Taking the listing below, restate word for word each line from the line with "ATOM 61 C CA" to the line with "ATOM 66 N N", ends included, and stop there.

--- --- ---

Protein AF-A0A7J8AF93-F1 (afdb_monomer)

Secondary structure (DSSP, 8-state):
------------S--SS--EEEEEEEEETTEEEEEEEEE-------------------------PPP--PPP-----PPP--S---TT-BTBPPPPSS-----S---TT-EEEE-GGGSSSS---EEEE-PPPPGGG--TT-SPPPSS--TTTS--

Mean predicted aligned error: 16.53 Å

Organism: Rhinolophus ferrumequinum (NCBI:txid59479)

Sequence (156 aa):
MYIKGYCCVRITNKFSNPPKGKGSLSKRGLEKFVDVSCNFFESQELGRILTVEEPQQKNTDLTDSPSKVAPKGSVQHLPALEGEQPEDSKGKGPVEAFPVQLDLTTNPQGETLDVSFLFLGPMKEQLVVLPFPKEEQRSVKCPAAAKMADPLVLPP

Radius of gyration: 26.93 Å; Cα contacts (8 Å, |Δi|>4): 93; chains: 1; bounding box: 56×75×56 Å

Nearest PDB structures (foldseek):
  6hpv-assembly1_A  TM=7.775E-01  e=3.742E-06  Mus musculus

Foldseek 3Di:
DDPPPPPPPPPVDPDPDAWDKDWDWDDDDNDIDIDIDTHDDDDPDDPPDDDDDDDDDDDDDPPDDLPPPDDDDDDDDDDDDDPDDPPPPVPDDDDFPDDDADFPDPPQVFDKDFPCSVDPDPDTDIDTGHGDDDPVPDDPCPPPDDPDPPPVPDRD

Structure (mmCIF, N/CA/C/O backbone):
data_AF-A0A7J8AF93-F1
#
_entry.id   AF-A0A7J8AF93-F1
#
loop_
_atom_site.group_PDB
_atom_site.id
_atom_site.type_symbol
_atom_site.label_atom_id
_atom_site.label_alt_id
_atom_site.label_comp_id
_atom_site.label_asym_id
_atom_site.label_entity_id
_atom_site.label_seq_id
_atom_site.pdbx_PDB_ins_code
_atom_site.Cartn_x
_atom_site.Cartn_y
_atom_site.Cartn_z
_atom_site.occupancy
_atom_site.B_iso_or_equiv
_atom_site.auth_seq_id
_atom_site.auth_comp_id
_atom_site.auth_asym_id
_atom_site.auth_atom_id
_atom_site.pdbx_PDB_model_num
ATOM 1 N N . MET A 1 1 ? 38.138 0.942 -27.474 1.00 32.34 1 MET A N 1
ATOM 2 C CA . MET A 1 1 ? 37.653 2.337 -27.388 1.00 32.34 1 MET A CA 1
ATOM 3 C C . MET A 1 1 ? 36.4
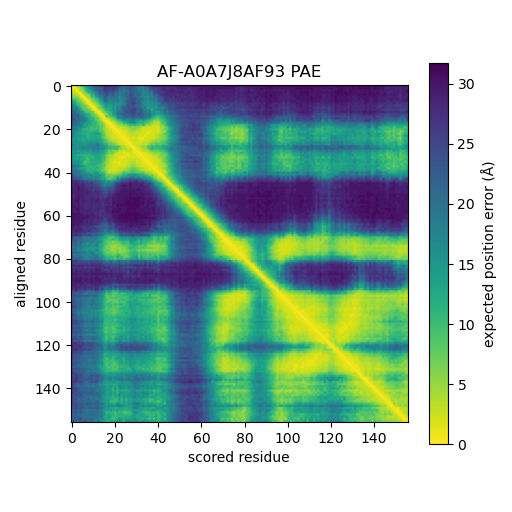42 2.371 -26.460 1.00 32.34 1 MET A C 1
ATOM 5 O O . MET A 1 1 ? 35.373 1.903 -26.830 1.00 32.34 1 MET A O 1
ATOM 9 N N . TYR A 1 2 ? 36.649 2.793 -25.211 1.00 28.23 2 TYR A N 1
ATOM 10 C CA . TYR A 1 2 ? 35.606 2.882 -24.186 1.00 28.23 2 TYR A CA 1
ATOM 11 C C . TYR A 1 2 ? 34.877 4.217 -24.334 1.00 28.23 2 TYR A C 1
ATOM 13 O O . TYR A 1 2 ? 35.422 5.253 -23.973 1.00 28.23 2 TYR A O 1
ATOM 21 N N . ILE A 1 3 ? 33.647 4.206 -24.845 1.00 33.56 3 ILE A N 1
ATOM 22 C CA . ILE A 1 3 ? 32.777 5.380 -24.743 1.00 33.56 3 ILE A CA 1
ATOM 23 C C . ILE A 1 3 ? 32.056 5.262 -23.400 1.00 33.56 3 ILE A C 1
ATOM 25 O O . ILE A 1 3 ? 31.015 4.615 -23.296 1.00 33.56 3 ILE A O 1
ATOM 29 N N . LYS A 1 4 ? 32.638 5.853 -22.349 1.00 33.88 4 LYS A N 1
ATOM 30 C CA . LYS A 1 4 ? 31.882 6.231 -21.146 1.00 33.88 4 LYS A CA 1
ATOM 31 C C . LYS A 1 4 ? 30.974 7.398 -21.537 1.00 33.88 4 LYS A C 1
ATOM 33 O O . LYS A 1 4 ? 31.309 8.560 -21.332 1.00 33.88 4 LYS A O 1
ATOM 38 N N . GLY A 1 5 ? 29.858 7.080 -22.184 1.00 34.91 5 GLY A N 1
ATOM 39 C CA . GLY A 1 5 ? 28.814 8.044 -22.496 1.00 34.91 5 GLY A CA 1
ATOM 40 C C . GLY A 1 5 ? 28.012 8.318 -21.235 1.00 34.91 5 GLY A C 1
ATOM 41 O O . GLY A 1 5 ? 27.018 7.646 -20.982 1.00 34.91 5 GLY A O 1
ATOM 42 N N . TYR A 1 6 ? 28.450 9.278 -20.425 1.00 39.62 6 TYR A N 1
ATOM 43 C CA . TYR A 1 6 ? 27.569 9.871 -19.430 1.00 39.62 6 TYR A CA 1
ATOM 44 C C . TYR A 1 6 ? 26.514 10.667 -20.200 1.00 39.62 6 TYR A C 1
ATOM 46 O O . TYR A 1 6 ? 26.770 11.786 -20.638 1.00 39.62 6 TYR A O 1
ATOM 54 N N . CYS A 1 7 ? 25.336 10.078 -20.416 1.00 39.59 7 CYS A N 1
ATOM 55 C CA . CYS A 1 7 ? 24.175 10.815 -20.903 1.00 39.59 7 CYS A CA 1
ATOM 56 C C . CYS A 1 7 ? 23.635 11.665 -19.743 1.00 39.59 7 CYS A C 1
ATOM 58 O O . CYS A 1 7 ? 22.607 11.373 -19.142 1.00 39.59 7 CYS A O 1
ATOM 60 N N . CYS A 1 8 ? 24.390 12.696 -19.365 1.00 43.75 8 CYS A N 1
ATOM 61 C CA . CYS A 1 8 ? 23.888 13.760 -18.516 1.00 43.75 8 CYS A CA 1
ATOM 62 C C . CYS A 1 8 ? 23.138 14.730 -19.425 1.00 43.75 8 CYS A C 1
ATOM 64 O O . CYS A 1 8 ? 23.724 15.674 -19.956 1.00 43.75 8 CYS A O 1
ATOM 66 N N . VAL A 1 9 ? 21.837 14.501 -19.615 1.00 45.22 9 VAL A N 1
ATOM 67 C CA . VAL A 1 9 ? 20.952 15.573 -20.076 1.00 45.22 9 VAL A CA 1
ATOM 68 C C . VAL A 1 9 ? 21.022 16.662 -19.007 1.00 45.22 9 VAL A C 1
ATOM 70 O O . VAL A 1 9 ? 20.606 16.460 -17.867 1.00 45.22 9 VAL A O 1
ATOM 73 N N . ARG A 1 10 ? 21.644 17.794 -19.345 1.00 41.75 10 ARG A N 1
ATOM 74 C CA . ARG A 1 10 ? 21.759 18.957 -18.462 1.00 41.75 10 ARG A CA 1
ATOM 75 C C . ARG A 1 10 ? 20.369 19.576 -18.336 1.00 41.75 10 ARG A C 1
ATOM 77 O O . ARG A 1 10 ? 19.962 20.379 -19.167 1.00 41.75 10 ARG A O 1
ATOM 84 N N . ILE A 1 11 ? 19.623 19.169 -17.316 1.00 47.94 11 ILE A N 1
ATOM 85 C CA . ILE A 1 11 ? 18.358 19.809 -16.966 1.00 47.94 11 ILE A CA 1
ATOM 86 C C . ILE A 1 11 ? 18.720 21.100 -16.220 1.00 47.94 11 ILE A C 1
ATOM 88 O O . ILE A 1 11 ? 19.139 21.063 -15.067 1.00 47.94 11 ILE A O 1
ATOM 92 N N . THR A 1 12 ? 18.644 22.242 -16.906 1.00 49.03 12 THR A N 1
ATOM 93 C CA . THR A 1 12 ? 18.962 23.572 -16.347 1.00 49.03 12 THR A CA 1
ATOM 94 C C . THR A 1 12 ? 17.834 24.157 -15.500 1.00 49.03 12 THR A C 1
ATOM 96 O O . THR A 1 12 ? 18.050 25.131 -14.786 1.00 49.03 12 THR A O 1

--- --- ---

• Answer to this exercise:
ATOM 61 C CA . CYS A 1 8 ? 23.888 13.760 -18.516 1.00 43.75 8 CYS A CA 1
ATOM 62 C C . CYS A 1 8 ? 23.138 14.730 -19.425 1.00 43.75 8 CYS A C 1
ATOM 64 O O . CYS A 1 8 ? 23.724 15.674 -19.956 1.00 43.75 8 CYS A O 1
ATOM 66 N N . VAL A 1 9 ? 21.837 14.501 -19.615 1.00 45.22 9 VAL A N 1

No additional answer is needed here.